Re: Show create table on a Hive Table in Spark SQL - Treats CHAR, VARCHAR as STRING

Mich Talebzadeh Fri, 11 Mar 2022 11:06:27 -0800

Hive 3.1.1
Spark 3.1.1

Your stack overflow issue raised and I quote:


"I have a need to generate DDL statements for Hive tables & views
programmatically. I tried using Spark and Beeline for this task. Beeline
takes around 5-10 seconds for each of the statements whereas Spark
completes the same thing in a few milliseconds. I am planning to use Spark
since it is faster compared to beeline. One downside of using spark for
getting DDL statements from the hive is, it treats CHAR, VARCHAR characters
as String and it doesn't preserve the length information that goes with
CHAR,VARCHAR data types. At the same time beeline preserves the data type
and the length information for CHAR,VARCHAR data types. *I am using Spark
2.4.1 and Beeline 2.1.1.*

Given below the sample create table command and its show create table
output."

Create a simple table in *Hive* in test database

hive> *use test;*
OK
hive> *create table etc(ID BIGINT, col1 VARCHAR(30), col2 STRING);*
OK
hive> *desc formatted etc;*
# col_name              data_type               comment
*id                      bigint*
*col1                    varchar(30)*
*col2                    string*

# Detailed Table Information
Database:               test
OwnerType:              USER
Owner:                  hduser
CreateTime:             Fri Mar 11 18:29:34 GMT 2022
LastAccessTime:         UNKNOWN
Retention:              0
Location:               hdfs://rhes75:9000/user/hive/warehouse/test.db/etc
Table Type:             MANAGED_TABLE
Table Parameters:
        COLUMN_STATS_ACCURATE
 
{\"BASIC_STATS\":\"true\",\"COLUMN_STATS\":{\"col1\":\"true\",\"col2\":\"true\",\"id\":\"true\"}}
        bucketing_version       2
        numFiles                0
        numRows                 0
        rawDataSize             0
        totalSize               0
        transient_lastDdlTime   1647023374

# Storage Information
SerDe Library:          org.apache.hadoop.hive.serde2.lazy.LazySimpleSerDe
InputFormat:            org.apache.hadoop.mapred.TextInputFormat
OutputFormat:
 org.apache.hadoop.hive.ql.io.HiveIgnoreKeyTextOutputFormat
Compressed:             No
Num Buckets:            -1
Bucket Columns:         []
Sort Columns:           []
Storage Desc Params:
        serialization.format    1

Now let's go to spark-shell
                                              ^
scala> *spark.sql("show create table test.etc").show(false)*
+------------------------------------------------------------------------------------------------------------------------------------------------------------------------------------+
|createtab_stmt

                              |
+------------------------------------------------------------------------------------------------------------------------------------------------------------------------------------+
|CREATE TABLE `test`.`etc` (
*  `id` BIGINT,*
*  `col1` VARCHAR(30),*
*  `col2` STRING)*
USING text
TBLPROPERTIES (
  'bucketing_version' = '2',
  'transient_lastDdlTime' = '1647023374')
|
+------------------------------------------------------------------------------------------------------------------------------------------------------------------------------------+

You can see Spark shows columns correctly

Now let us go and create the same table in hive through beeline


0: jdbc:hive2://rhes75:10099/default>* use test*

No rows affected (0.019 seconds)

0: jdbc:hive2://rhes75:10099/default> *create table etc(ID BIGINT, col1
VARCHAR(30), col2 STRING)*

. . . . . . . . . . . . . . . . . . > No rows affected (0.304 seconds)
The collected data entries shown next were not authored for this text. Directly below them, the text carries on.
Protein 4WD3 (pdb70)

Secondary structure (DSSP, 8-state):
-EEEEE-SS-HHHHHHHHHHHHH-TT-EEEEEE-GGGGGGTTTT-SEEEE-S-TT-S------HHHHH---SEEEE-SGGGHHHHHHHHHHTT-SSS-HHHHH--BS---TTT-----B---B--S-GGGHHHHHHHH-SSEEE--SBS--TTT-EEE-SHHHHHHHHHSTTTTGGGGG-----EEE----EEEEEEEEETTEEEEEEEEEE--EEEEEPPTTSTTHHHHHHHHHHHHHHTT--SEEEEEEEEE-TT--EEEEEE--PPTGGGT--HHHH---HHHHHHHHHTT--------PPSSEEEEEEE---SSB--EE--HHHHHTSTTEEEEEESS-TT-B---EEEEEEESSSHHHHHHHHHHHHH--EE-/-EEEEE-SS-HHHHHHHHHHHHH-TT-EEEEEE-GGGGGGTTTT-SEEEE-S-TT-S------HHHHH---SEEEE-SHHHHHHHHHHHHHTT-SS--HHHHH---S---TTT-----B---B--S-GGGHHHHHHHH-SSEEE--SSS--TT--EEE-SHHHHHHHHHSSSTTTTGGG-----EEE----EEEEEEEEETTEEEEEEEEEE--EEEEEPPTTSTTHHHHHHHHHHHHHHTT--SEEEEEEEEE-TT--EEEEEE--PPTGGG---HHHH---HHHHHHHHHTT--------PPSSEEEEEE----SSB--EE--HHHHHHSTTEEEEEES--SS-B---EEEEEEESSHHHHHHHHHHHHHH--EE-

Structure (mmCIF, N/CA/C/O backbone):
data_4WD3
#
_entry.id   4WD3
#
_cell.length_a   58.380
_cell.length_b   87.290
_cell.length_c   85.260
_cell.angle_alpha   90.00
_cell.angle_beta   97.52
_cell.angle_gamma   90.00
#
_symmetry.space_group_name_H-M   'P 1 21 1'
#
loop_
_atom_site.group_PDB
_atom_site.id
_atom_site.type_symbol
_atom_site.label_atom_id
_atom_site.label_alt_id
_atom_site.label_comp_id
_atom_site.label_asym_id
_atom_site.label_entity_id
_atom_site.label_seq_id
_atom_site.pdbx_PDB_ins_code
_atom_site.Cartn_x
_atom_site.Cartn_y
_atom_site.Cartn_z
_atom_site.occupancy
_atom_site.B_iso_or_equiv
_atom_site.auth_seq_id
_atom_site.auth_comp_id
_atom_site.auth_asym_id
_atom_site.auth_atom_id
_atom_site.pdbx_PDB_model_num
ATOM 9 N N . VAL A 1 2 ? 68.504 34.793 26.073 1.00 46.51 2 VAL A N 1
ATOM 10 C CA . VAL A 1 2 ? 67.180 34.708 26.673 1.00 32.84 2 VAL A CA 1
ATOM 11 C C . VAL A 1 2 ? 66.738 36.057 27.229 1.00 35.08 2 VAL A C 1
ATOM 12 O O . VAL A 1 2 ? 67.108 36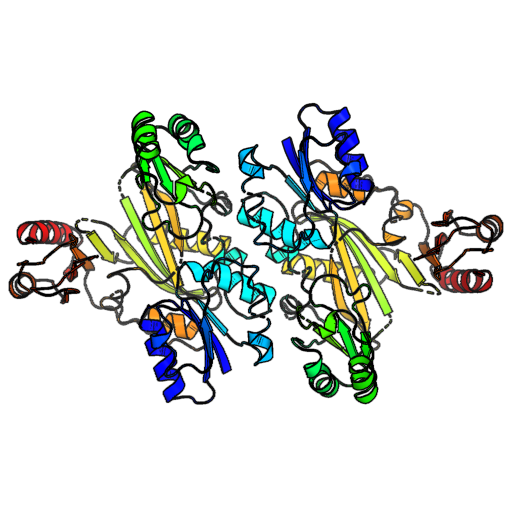.432 28.342 1.00 28.83 2 VAL A O 1
ATOM 16 N N . ARG A 1 3 ? 65.954 36.788 26.444 1.00 36.70 3 ARG A N 1
ATOM 17 C CA . ARG A 1 3 ? 65.432 38.077 26.879 1.00 24.39 3 ARG A CA 1
ATOM 18 C C . ARG A 1 3 ? 64.162 37.895 27.699 1.00 22.63 3 ARG A C 1
ATOM 19 O O . ARG A 1 3 ? 63.189 37.298 27.237 1.00 21.49 3 ARG A O 1
ATOM 27 N N . ILE A 1 4 ? 64.190 38.404 28.925 1.00 17.94 4 ILE A N 1
ATOM 28 C CA . ILE A 1 4 ? 63.071 38.275 29.847 1.00 16.48 4 ILE A CA 1
ATOM 29 C C . ILE A 1 4 ? 62.564 39.644 30.285 1.00 15.88 4 ILE A C 1
ATOM 30 O O . ILE A 1 4 ? 63.340 40.488 30.734 1.00 21.52 4 ILE A O 1
ATOM 35 N N . LEU A 1 5 ? 61.262 39.864 30.145 1.00 19.42 5 LEU A N 1
ATOM 36 C CA . LEU A 1 5 ? 60.653 41.110 30.589 1.00 17.20 5 LEU A CA 1
ATOM 37 C C . LEU A 1 5 ? 60.034 40.938 31.971 1.00 16.77 5 LEU A C 1
ATOM 38 O O . LEU A 1 5 ? 59.083 40.177 32.147 1.00 13.94 5 LEU A O 1
ATOM 43 N N . LEU A 1 6 ? 60.583 41.648 32.950 1.00 14.68 6 LEU A N 1
ATOM 44 C CA . LEU A 1 6 ? 60.116 41.548 34.326 1.00 14.03 6 LEU A CA 1
ATOM 45 C C . LEU A 1 6 ? 59.319 42.779 34.739 1.00 13.43 6 LEU A C 1
ATOM 46 O O . LEU A 1 6 ? 59.838 43.895 34.738 1.00 15.87 6 LEU A O 1
ATOM 51 N N . ILE A 1 7 ? 58.056 42.570 35.093 1.00 9.77 7 ILE A N 1
ATOM 52 C CA . ILE A 1 7 ? 57.211 43.661 35.559 1.00 12.59 7 ILE A CA 1
ATOM 53 C C . ILE A 1 7 ? 57.003 43.537 37.063 1.00 18.53 7 ILE A C 1
ATOM 54 O O . ILE A 1 7 ? 56.087 42.854 37.522 1.00 21.39 7 ILE A O 1
ATOM 59 N N . ASN A 1 8 ? 57.861 44.207 37.824 1.00 18.84 8 ASN A N 1
ATOM 60 C CA . ASN A 1 8 ? 57.858 44.093 39.277 1.00 19.98 8 ASN A CA 1
ATOM 61 C C . ASN A 1 8 ? 57.931 45.458 39.952 1.00 25.37 8 ASN A C 1
ATOM 62 O O . ASN A 1 8 ? 58.383 46.431 39.352 1.00 20.59 8 ASN A O 1
ATOM 67 N N . SER A 1 9 ? 57.483 45.526 41.202 1.00 21.76 9 SER A N 1
ATOM 68 C CA . SER A 1 9 ? 57.507 46.775 41.952 1.00 27.03 9 SER A CA 1
ATOM 69 C C . SER A 1 9 ? 58.710 46.831 42.886 1.00 26.19 9 SER A C 1
ATOM 70 O O . SER A 1 9 ? 59.760 47.361 42.526 1.00 37.40 9 SER A O 1
ATOM 73 N N . ASP A 1 10 ? 58.557 46.269 44.080 1.00 35.62 10 ASP A N 1
ATOM 74 C CA . ASP A 1 10 ? 59.637 46.255 45.059 1.00 21.02 10 ASP A CA 1
ATOM 75 C C . ASP A 1 10 ? 59.728 44.901 45.752 1.00 38.26 10 ASP A C 1
ATOM 76 O O . ASP A 1 10 ? 60.484 44.732 46.710 1.00 42.62 10 ASP A O 1
ATOM 81 N N . LYS A 1 11 ? 58.945 43.944 45.263 1.00 26.42 11 LYS A N 1
ATOM 82 C CA . LYS A 1 11 ? 59.009 42.572 45.750 1.00 25.43 11 LYS A CA 1
ATOM 83 C C . LYS A 1 11 ? 60.413 42.022 45.542 1.00 30.21 11 LYS A C 1
ATOM 84 O O . LYS A 1 11 ? 60.876 41.910 44.409 1.00 31.84 11 LYS A O 1
ATOM 90 N N . PRO A 1 12 ? 61.101 41.692 46.644 1.00 36.72 12 PRO A N 1
ATOM 91 C CA . PRO A 1 12 ? 62.505 41.271 46.599 1.00 27.89 12 PRO A CA 1
ATOM 92 C C . PRO A 1 12 ? 62.709 39.892 45.974 1.00 35.12 12 PRO A C 1
ATOM 93 O O . PRO A 1 12 ? 63.778 39.634 45.420 1.00 28.63 12 PRO A O 1
ATOM 97 N N . GLU A 1 13 ? 61.702 39.028 46.064 1.00 27.89 13 GLU A N 1
ATOM 98 C CA . GLU A 1 13 ? 61.830 37.648 45.596 1.00 30.35 13 GLU A CA 1
ATOM 99 C C . GLU A 1 13 ? 62.160 37.536 44.098 1.00 30.52 13 GLU A C 1
ATOM 100 O O . GLU A 1 13 ? 63.121 36.855 43.737 1.00 34.39 13 GLU A O 1
ATOM 106 N N . PRO A 1 14 ? 61.378 38.194 43.216 1.00 28.85 14 PRO A N 1
ATOM 107 C CA . PRO A 1 14 ? 61.776 38.079 41.808 1.00 31.40 14 PRO A CA 1
ATOM 108 C C . PRO A 1 14 ? 63.057 38.850 41.504 1.00 28.03 14 PRO A C 1
ATOM 109 O O . PRO A 1 14 ? 63.775 38.501 40.566 1.00 18.62 14 PRO A O 1
ATOM 113 N N . ILE A 1 15 ? 63.334 39.886 42.290 1.00 27.04 15 ILE A N 1
ATOM 114 C CA . ILE A 1 15 ? 64.557 40.661 42.125 1.00 18.92 15 ILE A CA 1
ATOM 115 C C . ILE A 1 15 ? 65.784 39.805 42.412 1.00 25.17 15 ILE A C 1
ATOM 116 O O . ILE A 1 15 ? 66.723 39.772 41.620 1.00 27.79 15 ILE A O 1
ATOM 121 N N . GLN A 1 16 ? 65.762 39.103 43.542 1.00 32.48 16 GLN A N 1
ATOM 122 C CA . GLN A 1 16 ? 66.874 38.246 43.944 1.00 29.91 16 GLN A CA 1
ATOM 123 C C . GLN A 1 16 ? 67.061 37.083 42.976 1.00 26.92 16 GLN A C 1
ATOM 124 O O . GLN A 1 16 ? 68.186 36.663 42.706 1.00 31.42 16 GLN A O 1
ATOM 130 N N . PHE A 1 17 ? 65.950 36.569 42.459 1.00 22.04 17 PHE A N 1
ATOM 131 C CA . PHE A 1 17 ? 65.971 35.431 41.548 1.00 13.81 17 PHE A CA 1
ATOM 132 C C . PHE A 1 17 ? 66.708 35.745 40.249 1.00 17.92 17 PHE A C 1
ATOM 133 O O . PHE A 1 17 ? 67.617 35.016 39.853 1.00 22.12 17 PHE A O 1
ATOM 141 N N . PHE A 1 18 ? 66.313 36.828 39.587 1.00 17.37 18 PHE A N 1
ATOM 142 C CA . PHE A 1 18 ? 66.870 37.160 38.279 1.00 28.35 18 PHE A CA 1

0: jdbc:hive2://rhes75:10099/default> *desc formatted etc*

. . . . . . . . . . . . . . . . . . >
+-------------------------------+----------------------------------------------------+----------------------------------------------------+

|           col_name            |                     data_type
          |                      comment                       |

+-------------------------------+----------------------------------------------------+----------------------------------------------------+

| # col_name                    | data_type
          | comment                                            |

*| id                            | bigint
           |                                                    |*

*| col1                          | varchar(30)
          |                                                    |*

*| col2                          | string
           |                                                    |*

|                               | NULL
         | NULL                                               |

| # Detailed Table Information  | NULL
         | NULL                                               |

| Database:                     | test
         | NULL                                               |

| OwnerType:                    | USER
         | NULL                                               |

| Owner:                        | hduser
         | NULL                                               |

| CreateTime:                   | Fri Mar 11 18:51:00 GMT 2022
         | NULL                                               |

| LastAccessTime:               | UNKNOWN
          | NULL                                               |

| Retention:                    | 0
          | NULL                                               |

| Location:                     |
hdfs://rhes75:9000/user/hive/warehouse/test.db/etc | NULL
                             |

| Table Type:                   | MANAGED_TABLE
          | NULL                                               |

| Table Parameters:             | NULL
         | NULL                                               |

|                               | COLUMN_STATS_ACCURATE
          |
{\"BASIC_STATS\":\"true\",\"COLUMN_STATS\":{\"col1\":\"true\",\"col2\":\"true\",\"id\":\"true\"}}
|

|                               | bucketing_version
          | 2                                                  |

|                               | numFiles
         | 0                                                  |

|                               | numRows
          | 0                                                  |

|                               | rawDataSize
          | 0                                                  |

|                               | totalSize
          | 0                                                  |

|                               | transient_lastDdlTime
          | 1647024660                                         |

|                               | NULL
         | NULL                                               |

| # Storage Information         | NULL
         | NULL                                               |

| SerDe Library:                |
org.apache.hadoop.hive.serde2.lazy.LazySimpleSerDe | NULL
                             |

| InputFormat:                  | org.apache.hadoop.mapred.TextInputFormat
         | NULL                                               |

| OutputFormat:                 |
org.apache.hadoop.hive.ql.io.HiveIgnoreKeyTextOutputFormat | NULL
                                     |

| Compressed:                   | No
         | NULL                                               |

| Num Buckets:                  | -1
         | NULL                                               |

| Bucket Columns:               | []
         | NULL                                               |

| Sort Columns:                 | []
         | NULL                                               |

| Storage Desc Params:          | NULL
         | NULL                                               |

|                               | serialization.format
         | 1                                                  |

+-------------------------------+----------------------------------------------------+----------------------------------------------------+

33 rows selected (0.159 seconds)

Now check that in spark-shell again


scala> spark.sql("show create table test.etc").show(false)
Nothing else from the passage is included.